# Records for this exercise:
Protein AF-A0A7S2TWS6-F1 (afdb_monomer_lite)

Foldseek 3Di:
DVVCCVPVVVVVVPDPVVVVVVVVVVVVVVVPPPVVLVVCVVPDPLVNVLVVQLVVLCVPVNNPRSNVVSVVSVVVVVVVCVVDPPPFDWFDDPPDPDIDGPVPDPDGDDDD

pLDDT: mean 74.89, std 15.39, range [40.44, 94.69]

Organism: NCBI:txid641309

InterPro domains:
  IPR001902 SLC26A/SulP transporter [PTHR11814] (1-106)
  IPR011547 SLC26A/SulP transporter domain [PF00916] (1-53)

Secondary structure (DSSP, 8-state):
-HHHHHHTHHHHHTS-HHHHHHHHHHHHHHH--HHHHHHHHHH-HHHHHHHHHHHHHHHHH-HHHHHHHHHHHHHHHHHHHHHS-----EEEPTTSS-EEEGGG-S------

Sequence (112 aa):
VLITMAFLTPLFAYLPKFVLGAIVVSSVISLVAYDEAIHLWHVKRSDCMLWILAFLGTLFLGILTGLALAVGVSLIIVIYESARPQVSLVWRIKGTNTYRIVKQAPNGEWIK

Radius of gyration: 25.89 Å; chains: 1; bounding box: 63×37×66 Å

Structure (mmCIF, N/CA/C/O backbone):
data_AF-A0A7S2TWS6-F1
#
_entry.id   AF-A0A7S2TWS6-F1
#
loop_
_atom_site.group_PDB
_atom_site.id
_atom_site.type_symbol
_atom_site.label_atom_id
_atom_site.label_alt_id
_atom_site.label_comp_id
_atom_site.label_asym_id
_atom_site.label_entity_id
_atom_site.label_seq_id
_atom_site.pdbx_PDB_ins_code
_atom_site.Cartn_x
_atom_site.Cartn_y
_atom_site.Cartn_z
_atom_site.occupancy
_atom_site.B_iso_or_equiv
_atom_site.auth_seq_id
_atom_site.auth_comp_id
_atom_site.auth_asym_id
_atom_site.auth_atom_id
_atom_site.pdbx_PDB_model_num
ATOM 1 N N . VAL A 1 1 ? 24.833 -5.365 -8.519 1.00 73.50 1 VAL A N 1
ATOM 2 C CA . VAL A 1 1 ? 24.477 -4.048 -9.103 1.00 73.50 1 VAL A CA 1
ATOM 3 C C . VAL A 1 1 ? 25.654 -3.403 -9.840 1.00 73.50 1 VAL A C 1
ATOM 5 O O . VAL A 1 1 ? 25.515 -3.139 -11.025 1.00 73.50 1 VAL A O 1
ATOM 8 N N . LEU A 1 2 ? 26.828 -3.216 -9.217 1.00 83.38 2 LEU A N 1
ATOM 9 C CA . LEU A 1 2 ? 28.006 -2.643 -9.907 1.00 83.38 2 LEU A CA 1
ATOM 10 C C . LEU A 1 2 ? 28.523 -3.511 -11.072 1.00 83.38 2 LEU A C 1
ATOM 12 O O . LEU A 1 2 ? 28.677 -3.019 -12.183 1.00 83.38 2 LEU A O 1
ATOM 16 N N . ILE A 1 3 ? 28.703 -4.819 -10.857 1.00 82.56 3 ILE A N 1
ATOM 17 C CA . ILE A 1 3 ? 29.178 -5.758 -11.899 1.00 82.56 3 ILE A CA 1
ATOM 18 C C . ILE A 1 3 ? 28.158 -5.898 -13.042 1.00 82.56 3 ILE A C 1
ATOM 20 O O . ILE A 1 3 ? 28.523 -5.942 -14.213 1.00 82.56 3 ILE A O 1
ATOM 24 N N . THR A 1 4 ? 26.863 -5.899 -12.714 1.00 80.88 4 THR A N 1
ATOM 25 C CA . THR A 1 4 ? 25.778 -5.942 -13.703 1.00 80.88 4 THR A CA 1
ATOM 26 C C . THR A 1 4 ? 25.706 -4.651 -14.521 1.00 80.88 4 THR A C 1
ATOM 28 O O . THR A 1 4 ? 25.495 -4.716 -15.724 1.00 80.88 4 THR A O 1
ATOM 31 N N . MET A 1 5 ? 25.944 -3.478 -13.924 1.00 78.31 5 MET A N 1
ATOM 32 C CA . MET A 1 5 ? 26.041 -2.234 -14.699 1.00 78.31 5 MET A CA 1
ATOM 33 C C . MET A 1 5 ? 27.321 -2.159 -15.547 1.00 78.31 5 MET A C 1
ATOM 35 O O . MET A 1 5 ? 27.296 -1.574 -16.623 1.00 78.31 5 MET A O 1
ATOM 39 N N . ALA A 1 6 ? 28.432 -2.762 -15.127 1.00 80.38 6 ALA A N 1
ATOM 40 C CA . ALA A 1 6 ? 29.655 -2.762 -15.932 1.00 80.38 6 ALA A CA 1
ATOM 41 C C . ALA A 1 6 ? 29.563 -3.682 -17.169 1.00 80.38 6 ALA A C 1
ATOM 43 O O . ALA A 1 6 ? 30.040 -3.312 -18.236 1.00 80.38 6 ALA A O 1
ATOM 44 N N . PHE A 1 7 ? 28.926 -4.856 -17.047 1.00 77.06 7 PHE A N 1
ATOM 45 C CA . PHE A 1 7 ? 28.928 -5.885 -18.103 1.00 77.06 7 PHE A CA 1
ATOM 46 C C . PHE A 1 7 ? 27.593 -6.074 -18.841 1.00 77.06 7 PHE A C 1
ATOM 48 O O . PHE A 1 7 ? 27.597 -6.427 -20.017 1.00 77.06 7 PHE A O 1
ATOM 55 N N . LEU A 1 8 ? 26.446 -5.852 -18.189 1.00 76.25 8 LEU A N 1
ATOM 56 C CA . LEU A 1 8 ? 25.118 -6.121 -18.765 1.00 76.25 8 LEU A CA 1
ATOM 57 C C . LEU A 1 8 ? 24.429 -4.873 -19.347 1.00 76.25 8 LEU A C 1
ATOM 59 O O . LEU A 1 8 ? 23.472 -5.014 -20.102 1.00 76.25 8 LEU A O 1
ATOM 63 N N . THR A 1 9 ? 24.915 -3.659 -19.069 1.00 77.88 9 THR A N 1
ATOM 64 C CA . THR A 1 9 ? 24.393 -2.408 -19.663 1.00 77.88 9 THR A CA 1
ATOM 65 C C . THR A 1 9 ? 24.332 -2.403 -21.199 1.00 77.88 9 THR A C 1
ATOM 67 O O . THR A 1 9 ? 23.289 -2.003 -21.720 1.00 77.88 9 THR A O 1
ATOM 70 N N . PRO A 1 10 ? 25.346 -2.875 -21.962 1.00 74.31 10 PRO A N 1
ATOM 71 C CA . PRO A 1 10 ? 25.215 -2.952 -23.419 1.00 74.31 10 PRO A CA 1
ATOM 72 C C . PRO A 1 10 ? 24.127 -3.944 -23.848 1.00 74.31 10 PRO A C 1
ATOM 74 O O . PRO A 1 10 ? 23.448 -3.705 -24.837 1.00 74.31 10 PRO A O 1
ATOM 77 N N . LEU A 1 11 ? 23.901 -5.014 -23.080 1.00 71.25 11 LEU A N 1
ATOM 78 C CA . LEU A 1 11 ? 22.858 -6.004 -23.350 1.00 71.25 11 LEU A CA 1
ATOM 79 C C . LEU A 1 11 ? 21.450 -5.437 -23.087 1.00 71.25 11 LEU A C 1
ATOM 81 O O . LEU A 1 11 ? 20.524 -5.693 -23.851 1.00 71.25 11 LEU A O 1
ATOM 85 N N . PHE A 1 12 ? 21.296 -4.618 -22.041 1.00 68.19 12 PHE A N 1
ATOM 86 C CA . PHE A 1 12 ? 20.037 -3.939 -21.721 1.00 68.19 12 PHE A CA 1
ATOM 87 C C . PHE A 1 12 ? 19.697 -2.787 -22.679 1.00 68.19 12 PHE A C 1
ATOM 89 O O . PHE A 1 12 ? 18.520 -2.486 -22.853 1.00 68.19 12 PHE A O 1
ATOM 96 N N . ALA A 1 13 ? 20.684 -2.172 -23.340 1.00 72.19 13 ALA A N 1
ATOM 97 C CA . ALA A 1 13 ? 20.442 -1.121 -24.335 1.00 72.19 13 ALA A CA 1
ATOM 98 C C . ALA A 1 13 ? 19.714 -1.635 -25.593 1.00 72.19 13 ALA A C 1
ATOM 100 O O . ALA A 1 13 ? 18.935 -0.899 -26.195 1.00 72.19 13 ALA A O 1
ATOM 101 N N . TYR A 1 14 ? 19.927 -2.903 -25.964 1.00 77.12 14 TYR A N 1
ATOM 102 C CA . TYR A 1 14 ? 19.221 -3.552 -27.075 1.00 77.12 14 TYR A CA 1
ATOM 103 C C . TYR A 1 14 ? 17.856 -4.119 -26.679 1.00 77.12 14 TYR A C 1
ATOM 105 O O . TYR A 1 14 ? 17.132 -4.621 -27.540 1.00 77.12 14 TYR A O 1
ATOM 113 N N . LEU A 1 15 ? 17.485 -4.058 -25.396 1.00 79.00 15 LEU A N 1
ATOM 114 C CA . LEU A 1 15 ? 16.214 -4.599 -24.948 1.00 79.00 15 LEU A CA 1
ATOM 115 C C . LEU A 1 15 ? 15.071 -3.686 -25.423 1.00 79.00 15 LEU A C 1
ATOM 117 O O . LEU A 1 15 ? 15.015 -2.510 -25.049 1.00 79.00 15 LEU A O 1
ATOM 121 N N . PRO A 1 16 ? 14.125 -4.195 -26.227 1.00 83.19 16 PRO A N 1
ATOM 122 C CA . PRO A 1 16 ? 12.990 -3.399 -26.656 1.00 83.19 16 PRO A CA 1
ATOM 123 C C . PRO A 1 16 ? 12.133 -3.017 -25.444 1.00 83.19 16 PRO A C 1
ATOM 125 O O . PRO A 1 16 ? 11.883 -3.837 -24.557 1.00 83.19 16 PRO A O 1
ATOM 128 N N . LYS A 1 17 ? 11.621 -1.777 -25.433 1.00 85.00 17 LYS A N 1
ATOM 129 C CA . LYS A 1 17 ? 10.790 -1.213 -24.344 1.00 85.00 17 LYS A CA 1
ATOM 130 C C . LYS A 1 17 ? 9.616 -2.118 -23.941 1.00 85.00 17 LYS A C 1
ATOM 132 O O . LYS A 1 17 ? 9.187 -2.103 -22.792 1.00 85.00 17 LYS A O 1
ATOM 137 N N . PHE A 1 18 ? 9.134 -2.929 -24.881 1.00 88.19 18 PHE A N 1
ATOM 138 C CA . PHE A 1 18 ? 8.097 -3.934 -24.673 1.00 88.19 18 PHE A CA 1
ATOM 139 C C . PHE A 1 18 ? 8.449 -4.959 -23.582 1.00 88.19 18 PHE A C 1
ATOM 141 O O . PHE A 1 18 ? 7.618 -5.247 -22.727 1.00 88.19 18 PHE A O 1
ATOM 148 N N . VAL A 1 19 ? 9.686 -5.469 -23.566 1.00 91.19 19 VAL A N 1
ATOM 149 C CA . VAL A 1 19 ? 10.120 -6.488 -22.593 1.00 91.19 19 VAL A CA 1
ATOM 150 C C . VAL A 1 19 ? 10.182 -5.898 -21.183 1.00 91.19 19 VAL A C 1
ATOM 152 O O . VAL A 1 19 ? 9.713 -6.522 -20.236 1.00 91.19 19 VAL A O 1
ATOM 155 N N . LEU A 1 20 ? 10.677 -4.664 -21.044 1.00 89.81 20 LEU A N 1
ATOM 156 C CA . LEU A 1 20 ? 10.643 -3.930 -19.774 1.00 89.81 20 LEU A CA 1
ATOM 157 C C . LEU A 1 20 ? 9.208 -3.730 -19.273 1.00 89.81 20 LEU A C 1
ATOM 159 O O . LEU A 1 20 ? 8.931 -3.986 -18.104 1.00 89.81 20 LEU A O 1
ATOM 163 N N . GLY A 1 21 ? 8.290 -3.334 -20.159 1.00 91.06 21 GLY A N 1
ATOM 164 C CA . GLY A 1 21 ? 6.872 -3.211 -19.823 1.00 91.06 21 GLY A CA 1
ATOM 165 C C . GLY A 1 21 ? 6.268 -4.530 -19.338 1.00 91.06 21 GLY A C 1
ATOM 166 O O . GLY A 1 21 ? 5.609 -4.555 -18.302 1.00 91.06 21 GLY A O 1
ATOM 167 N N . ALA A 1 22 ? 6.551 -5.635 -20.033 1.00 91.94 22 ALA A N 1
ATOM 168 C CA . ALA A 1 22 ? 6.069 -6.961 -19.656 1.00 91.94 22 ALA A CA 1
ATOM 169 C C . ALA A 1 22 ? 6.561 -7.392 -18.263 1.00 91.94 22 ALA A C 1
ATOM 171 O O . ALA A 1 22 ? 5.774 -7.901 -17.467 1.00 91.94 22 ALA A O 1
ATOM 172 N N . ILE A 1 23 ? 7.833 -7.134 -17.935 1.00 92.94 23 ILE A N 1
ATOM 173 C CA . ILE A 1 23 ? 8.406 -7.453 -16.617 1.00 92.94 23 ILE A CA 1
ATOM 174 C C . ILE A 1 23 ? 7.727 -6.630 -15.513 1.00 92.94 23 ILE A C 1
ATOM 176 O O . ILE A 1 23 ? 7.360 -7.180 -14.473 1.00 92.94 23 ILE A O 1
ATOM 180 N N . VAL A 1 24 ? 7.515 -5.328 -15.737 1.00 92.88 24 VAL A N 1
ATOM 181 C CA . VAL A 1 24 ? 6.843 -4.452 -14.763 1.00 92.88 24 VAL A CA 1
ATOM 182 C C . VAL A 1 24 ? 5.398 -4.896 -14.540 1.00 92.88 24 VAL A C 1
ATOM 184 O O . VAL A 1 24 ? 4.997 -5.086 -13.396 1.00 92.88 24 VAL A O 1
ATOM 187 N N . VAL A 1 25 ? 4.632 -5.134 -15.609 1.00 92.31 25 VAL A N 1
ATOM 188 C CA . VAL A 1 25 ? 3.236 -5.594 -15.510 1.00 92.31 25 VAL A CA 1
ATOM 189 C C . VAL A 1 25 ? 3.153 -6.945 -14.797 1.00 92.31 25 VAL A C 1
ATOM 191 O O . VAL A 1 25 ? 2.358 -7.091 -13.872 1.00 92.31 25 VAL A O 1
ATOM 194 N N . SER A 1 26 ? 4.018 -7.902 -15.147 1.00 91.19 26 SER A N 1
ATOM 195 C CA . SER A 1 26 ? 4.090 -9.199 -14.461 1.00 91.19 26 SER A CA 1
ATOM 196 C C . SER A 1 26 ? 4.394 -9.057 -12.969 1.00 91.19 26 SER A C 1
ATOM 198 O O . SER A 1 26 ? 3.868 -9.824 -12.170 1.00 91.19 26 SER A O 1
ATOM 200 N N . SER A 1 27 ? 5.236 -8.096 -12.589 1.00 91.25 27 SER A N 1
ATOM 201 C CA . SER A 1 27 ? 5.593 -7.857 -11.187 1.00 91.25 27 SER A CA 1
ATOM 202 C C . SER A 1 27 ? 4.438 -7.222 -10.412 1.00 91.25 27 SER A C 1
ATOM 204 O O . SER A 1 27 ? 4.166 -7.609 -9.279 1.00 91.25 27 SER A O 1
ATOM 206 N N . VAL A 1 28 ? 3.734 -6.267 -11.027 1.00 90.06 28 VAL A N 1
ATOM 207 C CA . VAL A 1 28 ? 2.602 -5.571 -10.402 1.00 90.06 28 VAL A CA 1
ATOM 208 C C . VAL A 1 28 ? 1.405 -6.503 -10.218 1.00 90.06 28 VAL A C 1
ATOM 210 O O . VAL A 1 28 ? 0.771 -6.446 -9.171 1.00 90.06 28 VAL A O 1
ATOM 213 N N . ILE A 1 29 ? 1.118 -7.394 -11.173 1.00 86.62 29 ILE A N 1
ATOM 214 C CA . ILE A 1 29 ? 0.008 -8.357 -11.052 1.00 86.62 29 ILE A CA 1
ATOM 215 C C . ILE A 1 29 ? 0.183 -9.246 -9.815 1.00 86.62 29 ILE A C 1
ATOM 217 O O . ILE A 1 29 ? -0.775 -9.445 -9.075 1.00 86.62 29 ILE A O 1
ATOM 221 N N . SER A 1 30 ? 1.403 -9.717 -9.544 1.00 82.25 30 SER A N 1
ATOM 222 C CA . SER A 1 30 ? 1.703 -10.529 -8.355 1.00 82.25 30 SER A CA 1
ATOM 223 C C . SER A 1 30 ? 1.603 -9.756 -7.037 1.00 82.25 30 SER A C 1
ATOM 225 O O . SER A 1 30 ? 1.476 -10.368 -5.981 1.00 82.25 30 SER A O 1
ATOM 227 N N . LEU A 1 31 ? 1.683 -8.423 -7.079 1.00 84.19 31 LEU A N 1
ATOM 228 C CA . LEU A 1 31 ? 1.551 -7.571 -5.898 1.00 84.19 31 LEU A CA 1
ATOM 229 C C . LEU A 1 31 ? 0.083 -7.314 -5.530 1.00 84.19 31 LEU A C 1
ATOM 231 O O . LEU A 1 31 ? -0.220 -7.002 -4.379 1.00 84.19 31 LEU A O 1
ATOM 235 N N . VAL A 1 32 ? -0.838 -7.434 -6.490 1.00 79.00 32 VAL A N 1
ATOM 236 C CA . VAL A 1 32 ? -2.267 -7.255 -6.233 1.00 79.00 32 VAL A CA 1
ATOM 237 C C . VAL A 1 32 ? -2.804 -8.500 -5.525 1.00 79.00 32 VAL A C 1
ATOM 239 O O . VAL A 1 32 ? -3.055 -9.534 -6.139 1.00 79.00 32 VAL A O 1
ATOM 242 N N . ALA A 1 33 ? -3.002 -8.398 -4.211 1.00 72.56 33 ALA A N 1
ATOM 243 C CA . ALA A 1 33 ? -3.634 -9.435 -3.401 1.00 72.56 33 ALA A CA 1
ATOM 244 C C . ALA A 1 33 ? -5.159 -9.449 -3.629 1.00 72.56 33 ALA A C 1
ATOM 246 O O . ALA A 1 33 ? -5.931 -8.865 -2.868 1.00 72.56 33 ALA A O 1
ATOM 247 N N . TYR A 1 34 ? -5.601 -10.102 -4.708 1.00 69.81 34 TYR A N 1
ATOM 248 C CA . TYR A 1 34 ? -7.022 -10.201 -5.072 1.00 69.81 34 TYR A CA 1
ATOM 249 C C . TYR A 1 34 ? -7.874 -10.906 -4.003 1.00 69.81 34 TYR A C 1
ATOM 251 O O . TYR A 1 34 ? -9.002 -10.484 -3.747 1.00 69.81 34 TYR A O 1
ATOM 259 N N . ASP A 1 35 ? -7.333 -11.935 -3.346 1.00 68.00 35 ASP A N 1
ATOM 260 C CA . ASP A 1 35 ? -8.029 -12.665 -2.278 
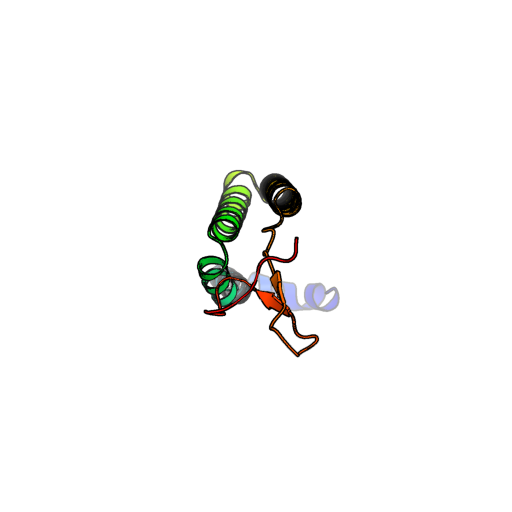1.00 68.00 35 ASP A CA 1
ATOM 261 C C . ASP A 1 35 ? -8.332 -11.783 -1.060 1.00 68.00 35 ASP A C 1
ATOM 263 O O . ASP A 1 35 ? -9.422 -11.867 -0.488 1.00 68.00 35 ASP A O 1
ATOM 267 N N . GLU A 1 36 ? -7.415 -10.881 -0.691 1.00 65.38 36 GLU A N 1
ATOM 268 C CA . GLU A 1 36 ? -7.656 -9.951 0.416 1.00 65.38 36 GLU A CA 1
ATOM 269 C C . GLU A 1 36 ? -8.787 -8.974 0.098 1.00 65.38 36 GLU A C 1
ATOM 271 O O . GLU A 1 36 ? -9.617 -8.712 0.966 1.00 65.38 36 GLU A O 1
ATOM 276 N N . ALA A 1 37 ? -8.883 -8.486 -1.143 1.00 63.06 37 ALA A N 1
ATOM 277 C CA . ALA A 1 37 ? -9.959 -7.581 -1.547 1.00 63.06 37 ALA A CA 1
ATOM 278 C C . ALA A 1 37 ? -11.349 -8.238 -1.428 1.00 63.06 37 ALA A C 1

# The problem:
Lines with "transporter" in the records above: copy every one of them.

# Exercise solution:
  IPR001902 SLC26A/SulP transporter [PTHR11814] (1-106)
  IPR011547 SLC26A/SulP transporter domain [PF00916] (1-53)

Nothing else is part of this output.